Results: MediaPipe Hands (Baseline)¶

Synthetic Image Smoke Tests¶

Image	Hands Detected	Notes
Geometric open hand	0	Expected: geometric shapes too simple for detection
Geometric power grasp	0	Expected: no realistic hand texture
No hand (table)	0	Correct negative: no false positive

Conclusion: MediaPipe correctly rejects non-realistic synthetic images and produces no false positives. The pipeline is wired correctly and outputs valid schema.

Observations¶

MediaPipe requires realistic skin texture and proportions to detect hands.
Geometric/drawn hand shapes are not detected (correct behavior for a real-world model).
Detection confidence threshold of 0.3 is appropriate; higher thresholds would miss partially occluded grasps.
3D z-coordinate from MediaPipe provides depth information that OpenPose hand does not.

Results: OpenPose Hand¶

NOT AVAILABLE for direct comparison.
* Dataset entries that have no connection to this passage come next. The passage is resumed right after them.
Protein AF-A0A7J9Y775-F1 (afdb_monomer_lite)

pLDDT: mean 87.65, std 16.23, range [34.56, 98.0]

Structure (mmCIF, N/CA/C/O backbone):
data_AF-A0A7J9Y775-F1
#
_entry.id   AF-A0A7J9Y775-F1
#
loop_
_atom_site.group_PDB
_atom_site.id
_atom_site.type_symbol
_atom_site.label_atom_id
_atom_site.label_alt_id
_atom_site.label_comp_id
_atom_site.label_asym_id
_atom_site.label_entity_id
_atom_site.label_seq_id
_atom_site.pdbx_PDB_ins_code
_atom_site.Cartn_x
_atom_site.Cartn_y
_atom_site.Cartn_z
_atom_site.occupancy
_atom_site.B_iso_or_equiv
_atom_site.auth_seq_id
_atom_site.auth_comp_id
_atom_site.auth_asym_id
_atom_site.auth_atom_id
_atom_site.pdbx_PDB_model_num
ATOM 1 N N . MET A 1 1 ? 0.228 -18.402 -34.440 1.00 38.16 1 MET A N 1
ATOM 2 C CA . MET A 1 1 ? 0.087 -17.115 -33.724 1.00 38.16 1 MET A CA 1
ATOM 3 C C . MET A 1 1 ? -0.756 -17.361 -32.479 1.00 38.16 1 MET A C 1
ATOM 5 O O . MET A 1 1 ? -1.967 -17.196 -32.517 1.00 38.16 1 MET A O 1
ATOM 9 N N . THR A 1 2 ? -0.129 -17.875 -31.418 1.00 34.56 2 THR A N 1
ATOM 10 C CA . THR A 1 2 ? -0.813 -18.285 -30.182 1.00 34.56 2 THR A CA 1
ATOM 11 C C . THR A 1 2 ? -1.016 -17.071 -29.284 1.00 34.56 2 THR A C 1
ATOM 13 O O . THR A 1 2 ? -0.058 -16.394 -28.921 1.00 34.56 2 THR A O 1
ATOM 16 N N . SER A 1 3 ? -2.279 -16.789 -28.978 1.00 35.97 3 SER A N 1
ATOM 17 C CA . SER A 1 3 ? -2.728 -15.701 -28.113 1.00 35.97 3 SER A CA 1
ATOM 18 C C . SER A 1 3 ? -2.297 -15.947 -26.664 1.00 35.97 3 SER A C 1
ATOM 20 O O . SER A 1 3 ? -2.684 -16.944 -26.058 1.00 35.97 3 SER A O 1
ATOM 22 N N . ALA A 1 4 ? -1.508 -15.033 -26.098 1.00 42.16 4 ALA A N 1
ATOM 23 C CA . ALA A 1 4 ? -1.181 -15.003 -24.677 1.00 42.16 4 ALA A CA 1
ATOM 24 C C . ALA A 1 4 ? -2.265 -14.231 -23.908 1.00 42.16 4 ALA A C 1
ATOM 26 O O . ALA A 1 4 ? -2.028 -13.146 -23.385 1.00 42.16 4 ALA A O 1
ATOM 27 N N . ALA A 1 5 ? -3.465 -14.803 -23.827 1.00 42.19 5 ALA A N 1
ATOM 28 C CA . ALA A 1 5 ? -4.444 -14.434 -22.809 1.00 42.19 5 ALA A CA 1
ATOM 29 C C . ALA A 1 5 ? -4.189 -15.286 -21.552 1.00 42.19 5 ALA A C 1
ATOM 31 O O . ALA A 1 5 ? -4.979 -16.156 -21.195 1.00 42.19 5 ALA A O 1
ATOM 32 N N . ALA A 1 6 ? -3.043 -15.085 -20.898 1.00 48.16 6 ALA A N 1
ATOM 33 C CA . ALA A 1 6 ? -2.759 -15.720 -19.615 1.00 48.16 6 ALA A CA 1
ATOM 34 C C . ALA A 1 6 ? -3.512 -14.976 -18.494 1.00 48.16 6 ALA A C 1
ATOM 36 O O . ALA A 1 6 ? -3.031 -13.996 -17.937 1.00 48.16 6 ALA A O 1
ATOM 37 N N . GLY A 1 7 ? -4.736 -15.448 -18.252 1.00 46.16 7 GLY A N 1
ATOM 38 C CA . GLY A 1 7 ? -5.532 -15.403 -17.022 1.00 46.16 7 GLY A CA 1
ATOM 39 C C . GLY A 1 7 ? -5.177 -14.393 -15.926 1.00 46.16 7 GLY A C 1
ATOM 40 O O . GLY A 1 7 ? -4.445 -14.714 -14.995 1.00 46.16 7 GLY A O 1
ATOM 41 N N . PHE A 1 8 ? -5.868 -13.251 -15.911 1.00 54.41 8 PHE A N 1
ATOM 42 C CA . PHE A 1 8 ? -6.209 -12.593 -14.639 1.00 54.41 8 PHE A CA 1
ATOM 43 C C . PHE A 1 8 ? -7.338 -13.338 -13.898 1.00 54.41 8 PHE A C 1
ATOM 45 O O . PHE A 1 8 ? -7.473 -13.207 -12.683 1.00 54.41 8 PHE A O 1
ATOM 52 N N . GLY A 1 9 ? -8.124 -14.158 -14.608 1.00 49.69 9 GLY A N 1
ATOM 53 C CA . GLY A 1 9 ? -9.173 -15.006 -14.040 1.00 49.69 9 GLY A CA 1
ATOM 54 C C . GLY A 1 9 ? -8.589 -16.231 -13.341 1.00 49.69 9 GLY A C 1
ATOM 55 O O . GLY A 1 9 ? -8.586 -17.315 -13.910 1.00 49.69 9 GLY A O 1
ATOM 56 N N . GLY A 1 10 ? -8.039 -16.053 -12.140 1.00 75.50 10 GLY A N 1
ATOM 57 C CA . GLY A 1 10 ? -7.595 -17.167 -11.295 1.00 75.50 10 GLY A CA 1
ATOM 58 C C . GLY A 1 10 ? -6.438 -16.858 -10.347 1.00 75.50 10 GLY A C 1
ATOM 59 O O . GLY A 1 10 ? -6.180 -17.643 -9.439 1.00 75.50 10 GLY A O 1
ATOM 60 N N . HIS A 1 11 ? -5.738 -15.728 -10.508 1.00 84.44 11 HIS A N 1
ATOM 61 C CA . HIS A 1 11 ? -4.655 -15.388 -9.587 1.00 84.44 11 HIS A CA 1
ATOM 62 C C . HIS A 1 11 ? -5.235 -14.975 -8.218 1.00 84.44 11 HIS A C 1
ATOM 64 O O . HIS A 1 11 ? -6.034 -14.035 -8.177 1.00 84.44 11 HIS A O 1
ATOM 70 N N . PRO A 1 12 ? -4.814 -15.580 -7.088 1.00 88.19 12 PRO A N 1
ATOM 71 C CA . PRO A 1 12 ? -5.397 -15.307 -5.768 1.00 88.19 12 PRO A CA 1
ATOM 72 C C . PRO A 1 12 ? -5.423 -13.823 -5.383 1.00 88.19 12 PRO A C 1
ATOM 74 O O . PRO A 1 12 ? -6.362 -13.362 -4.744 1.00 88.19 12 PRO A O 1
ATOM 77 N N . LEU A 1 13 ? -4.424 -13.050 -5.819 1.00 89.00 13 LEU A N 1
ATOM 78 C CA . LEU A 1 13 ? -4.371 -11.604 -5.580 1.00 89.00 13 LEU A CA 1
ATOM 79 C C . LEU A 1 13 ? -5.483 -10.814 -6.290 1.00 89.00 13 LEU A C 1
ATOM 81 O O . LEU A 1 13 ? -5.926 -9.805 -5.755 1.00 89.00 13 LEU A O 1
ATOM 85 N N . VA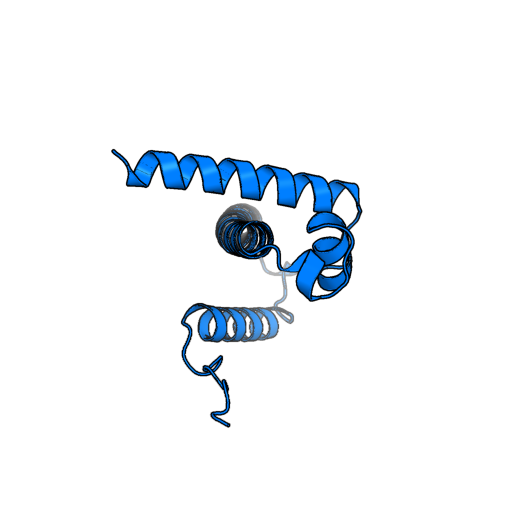L A 1 14 ? -5.934 -11.254 -7.470 1.00 91.62 14 VAL A N 1
ATOM 86 C CA . VAL A 1 14 ? -7.041 -10.602 -8.191 1.00 91.62 14 VAL A CA 1
ATOM 87 C C . VAL A 1 14 ? -8.334 -10.797 -7.406 1.00 91.62 14 VAL A C 1
ATOM 89 O O . VAL A 1 14 ? -9.024 -9.825 -7.109 1.00 91.62 14 VAL A O 1
ATOM 92 N N . SER A 1 15 ? -8.612 -12.033 -6.986 1.00 91.06 15 SER A N 1
ATOM 93 C CA . SER A 1 15 ? -9.774 -12.344 -6.149 1.00 91.06 15 SER A CA 1
ATOM 94 C C . SER A 1 15 ? -9.712 -11.636 -4.792 1.00 91.06 15 SER A C 1
ATOM 96 O O . SER A 1 15 ? -10.722 -11.118 -4.326 1.00 91.06 15 SER A O 1
ATOM 98 N N . ALA A 1 16 ? -8.531 -11.564 -4.169 1.00 90.31 16 ALA A N 1
ATOM 99 C CA . ALA A 1 16 ? -8.344 -10.864 -2.900 1.00 90.31 16 ALA A CA 1
ATOM 100 C C . ALA A 1 16 ? -8.603 -9.354 -3.021 1.00 90.31 16 ALA A C 1
ATOM 102 O O . ALA A 1 16 ? -9.258 -8.785 -2.155 1.00 90.31 16 ALA A O 1
ATOM 103 N N . LEU A 1 17 ? -8.126 -8.712 -4.092 1.00 91.44 17 LEU A N 1
ATOM 104 C CA . LEU A 1 17 ? -8.378 -7.293 -4.351 1.00 91.44 17 LEU A CA 1
ATOM 105 C C . LEU A 1 17 ? -9.870 -7.000 -4.530 1.00 91.44 17 LEU A C 1
ATOM 107 O O . LEU A 1 17 ? -10.374 -6.075 -3.905 1.00 91.44 17 LEU A O 1
ATOM 111 N N . ALA A 1 18 ? -10.574 -7.819 -5.315 1.00 92.12 18 ALA A N 1
ATOM 112 C CA . ALA A 1 18 ? -12.019 -7.685 -5.490 1.00 92.12 18 ALA A CA 1
ATOM 113 C C . ALA A 1 18 ? -12.785 -7.878 -4.167 1.00 92.12 18 ALA A C 1
ATOM 115 O O . ALA A 1 18 ? -13.728 -7.146 -3.883 1.00 92.12 18 ALA A O 1
ATOM 116 N N . ALA A 1 19 ? -12.361 -8.833 -3.332 1.00 92.00 19 ALA A N 1
ATOM 117 C CA . ALA A 1 19 ? -12.965 -9.049 -2.020 1.00 92.00 19 ALA A CA 1
ATOM 118 C C . ALA A 1 19 ? -12.734 -7.863 -1.068 1.00 92.00 19 ALA A C 1
ATOM 120 O O . ALA A 1 19 ? -13.655 -7.467 -0.360 1.00 92.00 19 ALA A O 1
ATOM 121 N N . VAL A 1 20 ? -11.527 -7.284 -1.058 1.00 92.75 20 VAL A N 1
ATOM 122 C CA . VAL A 1 20 ? -11.226 -6.084 -0.259 1.00 92.75 20 VAL A CA 1
ATOM 123 C C . VAL A 1 20 ? -12.089 -4.907 -0.705 1.00 92.75 20 VAL A C 1
ATOM 125 O O . VAL A 1 20 ? -12.645 -4.230 0.152 1.00 92.75 20 VAL A O 1
ATOM 128 N N . ASP A 1 21 ? -12.237 -4.693 -2.012 1.00 92.62 21 ASP A N 1
ATOM 129 C CA . ASP A 1 21 ? -13.064 -3.615 -2.568 1.00 92.62 21 ASP A CA 1
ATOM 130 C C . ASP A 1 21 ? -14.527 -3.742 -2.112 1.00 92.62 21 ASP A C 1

OpenPose hand detection requires: 1. Full OpenPose build (Caffe + CUDA or CPU-only, but very slow) 2. Body pose detection first (hand region is estimated from body keypoints) 3. Separate hand model execution

The OpenPose normalizer (normalize_openpose()) is implemented and tested with mock data, ready for when OpenPose becomes available.

Feature Comparison (Based on Documentation)¶

Feature	MediaPipe Hands	OpenPose Hand
Keypoints	21 (3D)	21 (2D + confidence)
Handedness	Automatic	Requires body pose
Depth (z)	Yes	No
Installation	`pip install mediapipe`	Build from source (Caffe/CUDA)
CPU performance	~30ms per frame	~2-5s per frame (CPU)
GPU required	No	Strongly recommended
Occlusion handling	Moderate (presence confidence)	Limited
Multi-hand	Up to 2 hands	Depends on body detection
Maintenance	Active (Google)	Limited (CMU, last release 2020)
Python API	pip package, Tasks API	Custom build, no pip

Recommendation¶

Use MediaPipe Hands as the primary model for the LABIS grasp recognition study.
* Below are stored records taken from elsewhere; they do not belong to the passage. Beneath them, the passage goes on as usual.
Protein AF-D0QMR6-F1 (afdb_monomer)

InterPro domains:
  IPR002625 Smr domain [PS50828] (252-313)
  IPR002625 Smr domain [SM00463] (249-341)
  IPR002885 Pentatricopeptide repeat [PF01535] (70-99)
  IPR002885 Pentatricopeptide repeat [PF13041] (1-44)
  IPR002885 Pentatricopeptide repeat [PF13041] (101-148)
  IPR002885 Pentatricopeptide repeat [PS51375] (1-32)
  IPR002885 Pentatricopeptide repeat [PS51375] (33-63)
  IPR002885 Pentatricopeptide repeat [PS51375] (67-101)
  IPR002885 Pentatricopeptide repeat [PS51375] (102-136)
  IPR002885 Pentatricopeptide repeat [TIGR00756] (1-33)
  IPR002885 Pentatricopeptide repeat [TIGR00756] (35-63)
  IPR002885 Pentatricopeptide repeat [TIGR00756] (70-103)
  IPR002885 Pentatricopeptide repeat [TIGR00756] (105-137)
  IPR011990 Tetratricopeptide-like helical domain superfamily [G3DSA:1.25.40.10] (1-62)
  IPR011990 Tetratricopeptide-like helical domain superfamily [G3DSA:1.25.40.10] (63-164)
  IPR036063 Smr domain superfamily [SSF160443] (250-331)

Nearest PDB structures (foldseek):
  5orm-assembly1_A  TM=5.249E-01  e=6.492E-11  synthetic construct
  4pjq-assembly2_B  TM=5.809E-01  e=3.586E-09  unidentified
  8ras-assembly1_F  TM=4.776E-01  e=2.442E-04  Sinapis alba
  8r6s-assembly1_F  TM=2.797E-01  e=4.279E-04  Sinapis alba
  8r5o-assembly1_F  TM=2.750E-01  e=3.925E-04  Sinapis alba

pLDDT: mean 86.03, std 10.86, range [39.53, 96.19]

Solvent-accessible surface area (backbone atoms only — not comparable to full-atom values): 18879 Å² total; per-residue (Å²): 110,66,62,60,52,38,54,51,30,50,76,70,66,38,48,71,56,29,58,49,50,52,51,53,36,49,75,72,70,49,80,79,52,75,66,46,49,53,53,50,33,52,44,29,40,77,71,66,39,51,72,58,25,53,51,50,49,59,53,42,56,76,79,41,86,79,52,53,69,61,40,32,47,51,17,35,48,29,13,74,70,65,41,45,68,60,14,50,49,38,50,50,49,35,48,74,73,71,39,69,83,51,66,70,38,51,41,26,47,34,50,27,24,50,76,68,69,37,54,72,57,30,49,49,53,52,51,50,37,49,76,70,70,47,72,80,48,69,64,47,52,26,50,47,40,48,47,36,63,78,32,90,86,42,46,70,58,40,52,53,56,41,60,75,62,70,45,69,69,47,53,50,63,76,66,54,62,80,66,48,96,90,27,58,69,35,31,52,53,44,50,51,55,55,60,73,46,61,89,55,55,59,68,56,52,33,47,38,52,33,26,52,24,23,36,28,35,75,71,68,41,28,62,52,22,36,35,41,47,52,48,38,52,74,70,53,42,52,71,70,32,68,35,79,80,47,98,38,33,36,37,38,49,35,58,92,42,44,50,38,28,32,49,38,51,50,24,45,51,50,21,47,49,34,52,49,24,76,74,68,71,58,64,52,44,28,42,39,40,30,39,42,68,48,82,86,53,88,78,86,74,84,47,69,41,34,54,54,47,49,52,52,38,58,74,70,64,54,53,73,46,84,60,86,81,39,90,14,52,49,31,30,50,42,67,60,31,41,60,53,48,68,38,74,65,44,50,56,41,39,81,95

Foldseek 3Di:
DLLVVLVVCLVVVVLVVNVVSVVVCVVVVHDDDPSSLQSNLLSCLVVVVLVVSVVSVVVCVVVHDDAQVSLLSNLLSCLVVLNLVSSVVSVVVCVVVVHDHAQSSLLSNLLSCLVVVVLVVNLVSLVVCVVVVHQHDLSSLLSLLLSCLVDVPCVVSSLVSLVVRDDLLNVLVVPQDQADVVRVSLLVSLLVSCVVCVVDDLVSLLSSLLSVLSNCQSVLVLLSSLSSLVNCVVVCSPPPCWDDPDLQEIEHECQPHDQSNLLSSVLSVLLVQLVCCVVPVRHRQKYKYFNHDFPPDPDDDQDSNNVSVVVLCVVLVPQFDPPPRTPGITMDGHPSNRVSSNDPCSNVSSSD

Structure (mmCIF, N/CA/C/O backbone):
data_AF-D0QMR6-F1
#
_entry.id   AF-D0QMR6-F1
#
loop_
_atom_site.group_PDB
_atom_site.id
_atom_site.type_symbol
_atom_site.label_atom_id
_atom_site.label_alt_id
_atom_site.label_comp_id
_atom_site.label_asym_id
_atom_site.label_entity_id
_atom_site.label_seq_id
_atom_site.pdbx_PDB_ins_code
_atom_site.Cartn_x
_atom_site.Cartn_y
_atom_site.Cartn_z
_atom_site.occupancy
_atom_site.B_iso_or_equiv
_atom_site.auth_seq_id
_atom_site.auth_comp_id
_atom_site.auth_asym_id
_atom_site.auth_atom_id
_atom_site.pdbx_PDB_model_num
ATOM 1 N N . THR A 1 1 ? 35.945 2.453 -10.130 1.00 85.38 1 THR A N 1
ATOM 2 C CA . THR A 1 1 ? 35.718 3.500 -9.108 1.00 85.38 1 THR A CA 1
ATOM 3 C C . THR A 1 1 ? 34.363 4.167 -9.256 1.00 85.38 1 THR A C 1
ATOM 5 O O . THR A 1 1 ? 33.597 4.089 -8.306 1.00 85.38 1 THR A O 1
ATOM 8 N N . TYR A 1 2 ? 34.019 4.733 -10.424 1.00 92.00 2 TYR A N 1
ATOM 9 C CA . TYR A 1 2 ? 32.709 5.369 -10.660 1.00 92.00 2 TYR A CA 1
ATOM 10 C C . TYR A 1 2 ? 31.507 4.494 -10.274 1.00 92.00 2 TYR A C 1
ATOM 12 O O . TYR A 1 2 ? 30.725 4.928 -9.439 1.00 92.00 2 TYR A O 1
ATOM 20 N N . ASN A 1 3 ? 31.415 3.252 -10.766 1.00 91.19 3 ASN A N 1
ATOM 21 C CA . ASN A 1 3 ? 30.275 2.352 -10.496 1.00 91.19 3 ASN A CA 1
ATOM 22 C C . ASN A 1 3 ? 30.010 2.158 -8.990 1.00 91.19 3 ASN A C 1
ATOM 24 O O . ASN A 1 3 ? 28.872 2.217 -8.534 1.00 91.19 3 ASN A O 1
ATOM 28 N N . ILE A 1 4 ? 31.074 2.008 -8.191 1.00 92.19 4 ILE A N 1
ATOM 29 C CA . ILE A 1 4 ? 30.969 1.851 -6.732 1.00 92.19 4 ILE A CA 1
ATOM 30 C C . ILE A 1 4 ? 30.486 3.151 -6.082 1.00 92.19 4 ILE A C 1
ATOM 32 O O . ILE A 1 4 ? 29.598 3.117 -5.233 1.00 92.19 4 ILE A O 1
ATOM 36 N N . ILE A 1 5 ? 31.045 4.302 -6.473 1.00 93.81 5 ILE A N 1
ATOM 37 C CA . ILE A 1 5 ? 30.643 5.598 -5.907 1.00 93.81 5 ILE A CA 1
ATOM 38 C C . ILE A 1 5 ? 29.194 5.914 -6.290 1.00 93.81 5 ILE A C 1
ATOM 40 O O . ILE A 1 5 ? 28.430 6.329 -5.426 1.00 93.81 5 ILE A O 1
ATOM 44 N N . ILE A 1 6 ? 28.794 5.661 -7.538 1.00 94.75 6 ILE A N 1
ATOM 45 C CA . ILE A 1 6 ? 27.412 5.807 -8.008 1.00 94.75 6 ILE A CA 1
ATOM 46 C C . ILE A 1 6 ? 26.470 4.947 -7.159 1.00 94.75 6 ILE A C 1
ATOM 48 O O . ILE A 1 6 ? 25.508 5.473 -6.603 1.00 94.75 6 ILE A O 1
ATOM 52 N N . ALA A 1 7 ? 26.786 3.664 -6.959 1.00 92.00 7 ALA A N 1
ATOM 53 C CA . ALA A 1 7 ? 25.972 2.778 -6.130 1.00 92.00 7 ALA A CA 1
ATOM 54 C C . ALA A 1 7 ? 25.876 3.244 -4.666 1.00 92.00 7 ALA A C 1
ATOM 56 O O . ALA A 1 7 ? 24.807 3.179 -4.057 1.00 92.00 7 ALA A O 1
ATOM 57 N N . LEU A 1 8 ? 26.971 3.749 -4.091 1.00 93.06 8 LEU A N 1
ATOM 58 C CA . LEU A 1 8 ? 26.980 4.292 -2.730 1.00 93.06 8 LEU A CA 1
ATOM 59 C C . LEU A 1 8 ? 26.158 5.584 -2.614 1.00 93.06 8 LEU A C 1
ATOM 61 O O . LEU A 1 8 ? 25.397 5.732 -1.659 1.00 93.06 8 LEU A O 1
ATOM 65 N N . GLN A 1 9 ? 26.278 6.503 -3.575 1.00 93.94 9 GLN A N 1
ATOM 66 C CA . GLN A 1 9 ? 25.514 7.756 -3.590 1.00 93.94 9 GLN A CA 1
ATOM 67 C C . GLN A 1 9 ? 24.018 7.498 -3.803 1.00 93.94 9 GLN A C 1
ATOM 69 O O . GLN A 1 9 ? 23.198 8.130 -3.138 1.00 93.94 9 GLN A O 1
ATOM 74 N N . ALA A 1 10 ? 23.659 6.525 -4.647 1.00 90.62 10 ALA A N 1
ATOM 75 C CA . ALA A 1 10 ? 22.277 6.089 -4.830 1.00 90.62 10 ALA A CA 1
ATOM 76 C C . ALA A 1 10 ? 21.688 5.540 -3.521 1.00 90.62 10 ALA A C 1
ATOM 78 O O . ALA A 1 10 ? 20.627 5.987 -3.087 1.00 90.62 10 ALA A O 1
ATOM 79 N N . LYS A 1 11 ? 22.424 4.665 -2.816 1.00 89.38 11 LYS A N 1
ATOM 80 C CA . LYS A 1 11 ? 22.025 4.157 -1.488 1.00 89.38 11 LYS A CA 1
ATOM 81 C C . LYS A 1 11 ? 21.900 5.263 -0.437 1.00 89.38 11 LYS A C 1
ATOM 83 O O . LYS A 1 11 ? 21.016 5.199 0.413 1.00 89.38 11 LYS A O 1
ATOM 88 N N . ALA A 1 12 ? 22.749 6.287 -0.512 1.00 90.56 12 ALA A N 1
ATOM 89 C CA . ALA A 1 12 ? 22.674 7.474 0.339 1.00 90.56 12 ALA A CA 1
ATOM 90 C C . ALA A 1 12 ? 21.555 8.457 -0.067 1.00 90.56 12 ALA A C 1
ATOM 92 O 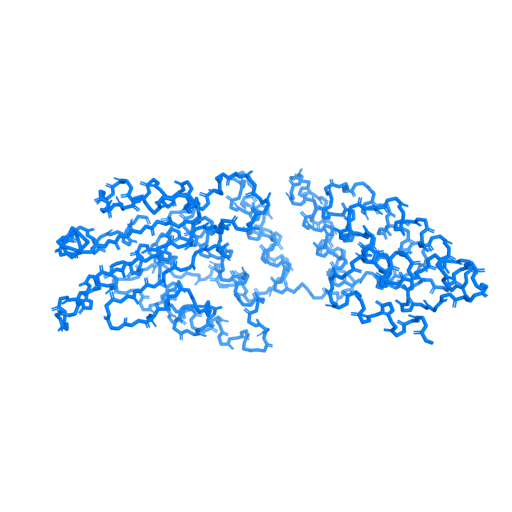O . ALA A 1 12 ? 21.389 9.481 0.591 1.00 90.56 12 ALA A O 1
ATOM 93 N N . ARG A 1 13 ? 20.785 8.156 -1.125 1.00 88.94 13 ARG A N 1
ATOM 94 C CA . ARG A 1 13 ? 19.742 9.015 -1.714 1.00 88.94 13 ARG A CA 1
ATOM 95 C C . ARG A 1 13 ? 20.249 10.376 -2.205 1.00 88.94 13 ARG A C 1
ATOM 97 O O . ARG A 1 13 ? 19.485 11.333 -2.307 1.00 88.94 13 ARG A O 1
ATOM 104 N N . ASN A 1 14 ? 21.529 10.456 -2.559 1.00 91.25 14 ASN A N 1
ATOM 105 C CA . ASN A 1 14 ? 22.147 11.644 -3.143 1.00 91.25 14 ASN A CA 1
ATOM 106 C C . ASN A 1 14 ? 22.000 11.614 -4.671 1.00 91.25 14 ASN A C 1
ATOM 108 O O . ASN A 1 14 ? 22.979 11.464 -5.404 1.00 91.25 14 ASN A O 1
ATOM 112 N N . TYR A 1 15 ? 20.760 11.716 -5.147 1.00 92.12 15 TYR A N 1
ATOM 113 C CA . TYR A 1 15 ? 20.398 11.526 -6.556 1.00 92.12 15 TYR A CA 1
ATOM 114 C C . TYR A 1 15 ? 21.091 12.513 -7.505 1.00 92.12 15 TYR A C 1
ATOM 116 O O . TYR A 1 15 ? 21.616 12.097 -8.536 1.00 92.12 15 TYR A O 1
ATOM 124 N N . ASP A 1 16 ? 21.226 13.780 -7.105 1.00 91.00 16 ASP A N 1
ATOM 125 C CA . ASP A 1 16 ? 21.938 14.795 -7.896 1.00 91.00 16 ASP A CA 1
ATOM 126 C C . ASP A 1 16 ? 23.402 14.402 -8.155 1.00 91.00 16 ASP A C 1
ATOM 128 O O . ASP A 1 16 ? 23.927 14.560 -9.260 1.00 91.00 16 ASP A O 1
ATOM 132 N N . ASN A 1 17 ? 24.064 13.827 -7.143 1.00 93.56 17 ASN A N 1
ATOM 133 C CA . ASN A 1 17 ? 25.440 13.354 -7.277 1.00 93.56 17 ASN A CA 1
ATOM 134 C C . ASN A 1 17 ? 25.536 12.127 -8.181 1.00 93.56 17 ASN A C 1
ATOM 136 O O . ASN A 1 17 ? 26.528 11.997 -8.891 1.00 93.56 17 ASN A O 1
ATOM 140 N N . VAL A 1 18 ? 24.540 11.237 -8.176 1.00 94.81 18 VAL A N 1
ATOM 141 C CA . VAL A 1 18 ? 24.515 10.077 -9.080 1.00 94.81 18 VAL A CA 1
ATOM 142 C C . VAL A 1 18 ? 24.479 10.539 -10.534 1.00 94.81 18 VAL A C 1
ATOM 144 O O . VAL A 1 18 ? 25.325 10.118 -11.321 1.00 94.81 18 VAL A O 1
ATOM 147 N N . VAL A 1 19 ? 23.569 11.457 -10.872 1.00 92.94 19 VAL A N 1
ATOM 148 C CA . VAL A 1 19 ? 23.444 11.997 -12.235 1.00 92.94 19 VAL A CA 1
ATOM 149 C C . VAL A 1 19 ? 24.721 12.731 -12.651 1.00 92.94 19 VAL A C 1
ATOM 151 O O . VAL A 1 19 ? 25.203 12.556 -13.771 1.00 92.94 19 VAL A O 1
ATOM 154 N N . LYS A 1 20 ? 25.320 13.512 -11.743 1.00 94.56 20 LYS A N 1
ATOM 155 C CA . LYS A 1 20 ? 26.602 14.179 -12.002 1.00 94.56 20 LYS A CA 1
ATOM 156 C C . LYS A 1 20 ? 27.730 13.178 -12.262 1.00 94.56 20 LYS A C 1
ATOM 158 O O . LYS A 1 20 ? 28.421 13.296 -13.266 1.00 94.56 20 LYS A O 1
ATOM 163 N N . LEU A 1 21 ? 27.901 12.185 -11.389 1.00 95.94 21 LEU A N 1
ATOM 164 C CA . LEU A 1 21 ? 28.957 11.177 -11.516 1.00 95.94 21 LEU A CA 1
ATOM 165 C C . LEU A 1 21 ? 28.801 10.332 -12.780 1.00 95.94 21 LEU A C 1
ATOM 167 O O . LEU A 1 21 ? 29.808 9.948 -13.368 1.00 95.94 21 LEU A O 1
ATOM 171 N N . TYR A 1 22 ? 27.566 10.060 -13.203 1.00 95.62 22 TYR A N 1
ATOM 172 C CA . TYR A 1 22 ? 27.287 9.388 -14.467 1.00 95.62 22 TYR A CA 1
ATOM 173 C C . TYR A 1 22 ? 27.774 10.210 -15.668 1.00 95.62 22 TYR A C 1
ATOM 175 O O . TYR A 1 22 ? 28.506 9.698 -16.512 1.00 95.62 22 TYR A O 1
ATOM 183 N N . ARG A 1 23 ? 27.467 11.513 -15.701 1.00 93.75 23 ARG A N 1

Rationale: 1. Accessibility: pip-installable, no GPU or custom builds needed. 2. 3D keypoints: z-coordinate provides depth useful for grasp classification. 3. Performance: ~30ms inference on CPU, suitable for real-time and batch processing. 4. Active maintenance: Google actively develops MediaPipe; OpenPose's last release was 2020. 5. Handedness detection: Built-in, critical for bilateral grasp studies.

If OpenPose becomes available (e.g., via Docker), the comparison framework is ready: - normalize_openpose() normalizer is implemented and tested - Common schema allows apples-to-apples comparison - Test framework expects both models' metrics

Limitations¶

No direct OpenPose comparison was performed due to unavailability.
Synthetic images only — no real hand detection metrics yet (see HAND-004).
Feature comparison based on documentation, not empirical measurement on our specific dataset.
MediaPipe's z-coordinate is relative, not absolute depth — may need calibration for grasp classification.
Occlusion handling was not tested empirically; this is critical for grasps where fingers wrap around objects.

Next Steps¶

When real dataset is available (HAND-004), re-run MediaPipe comparison with detection metrics.
If OpenPose is needed, create a Docker image with OpenPose + Python bindings.
Consider adding MMPose or HRNet as additional comparison candidates if needed.
Implement grasp classification rules based on normalized landmark positions.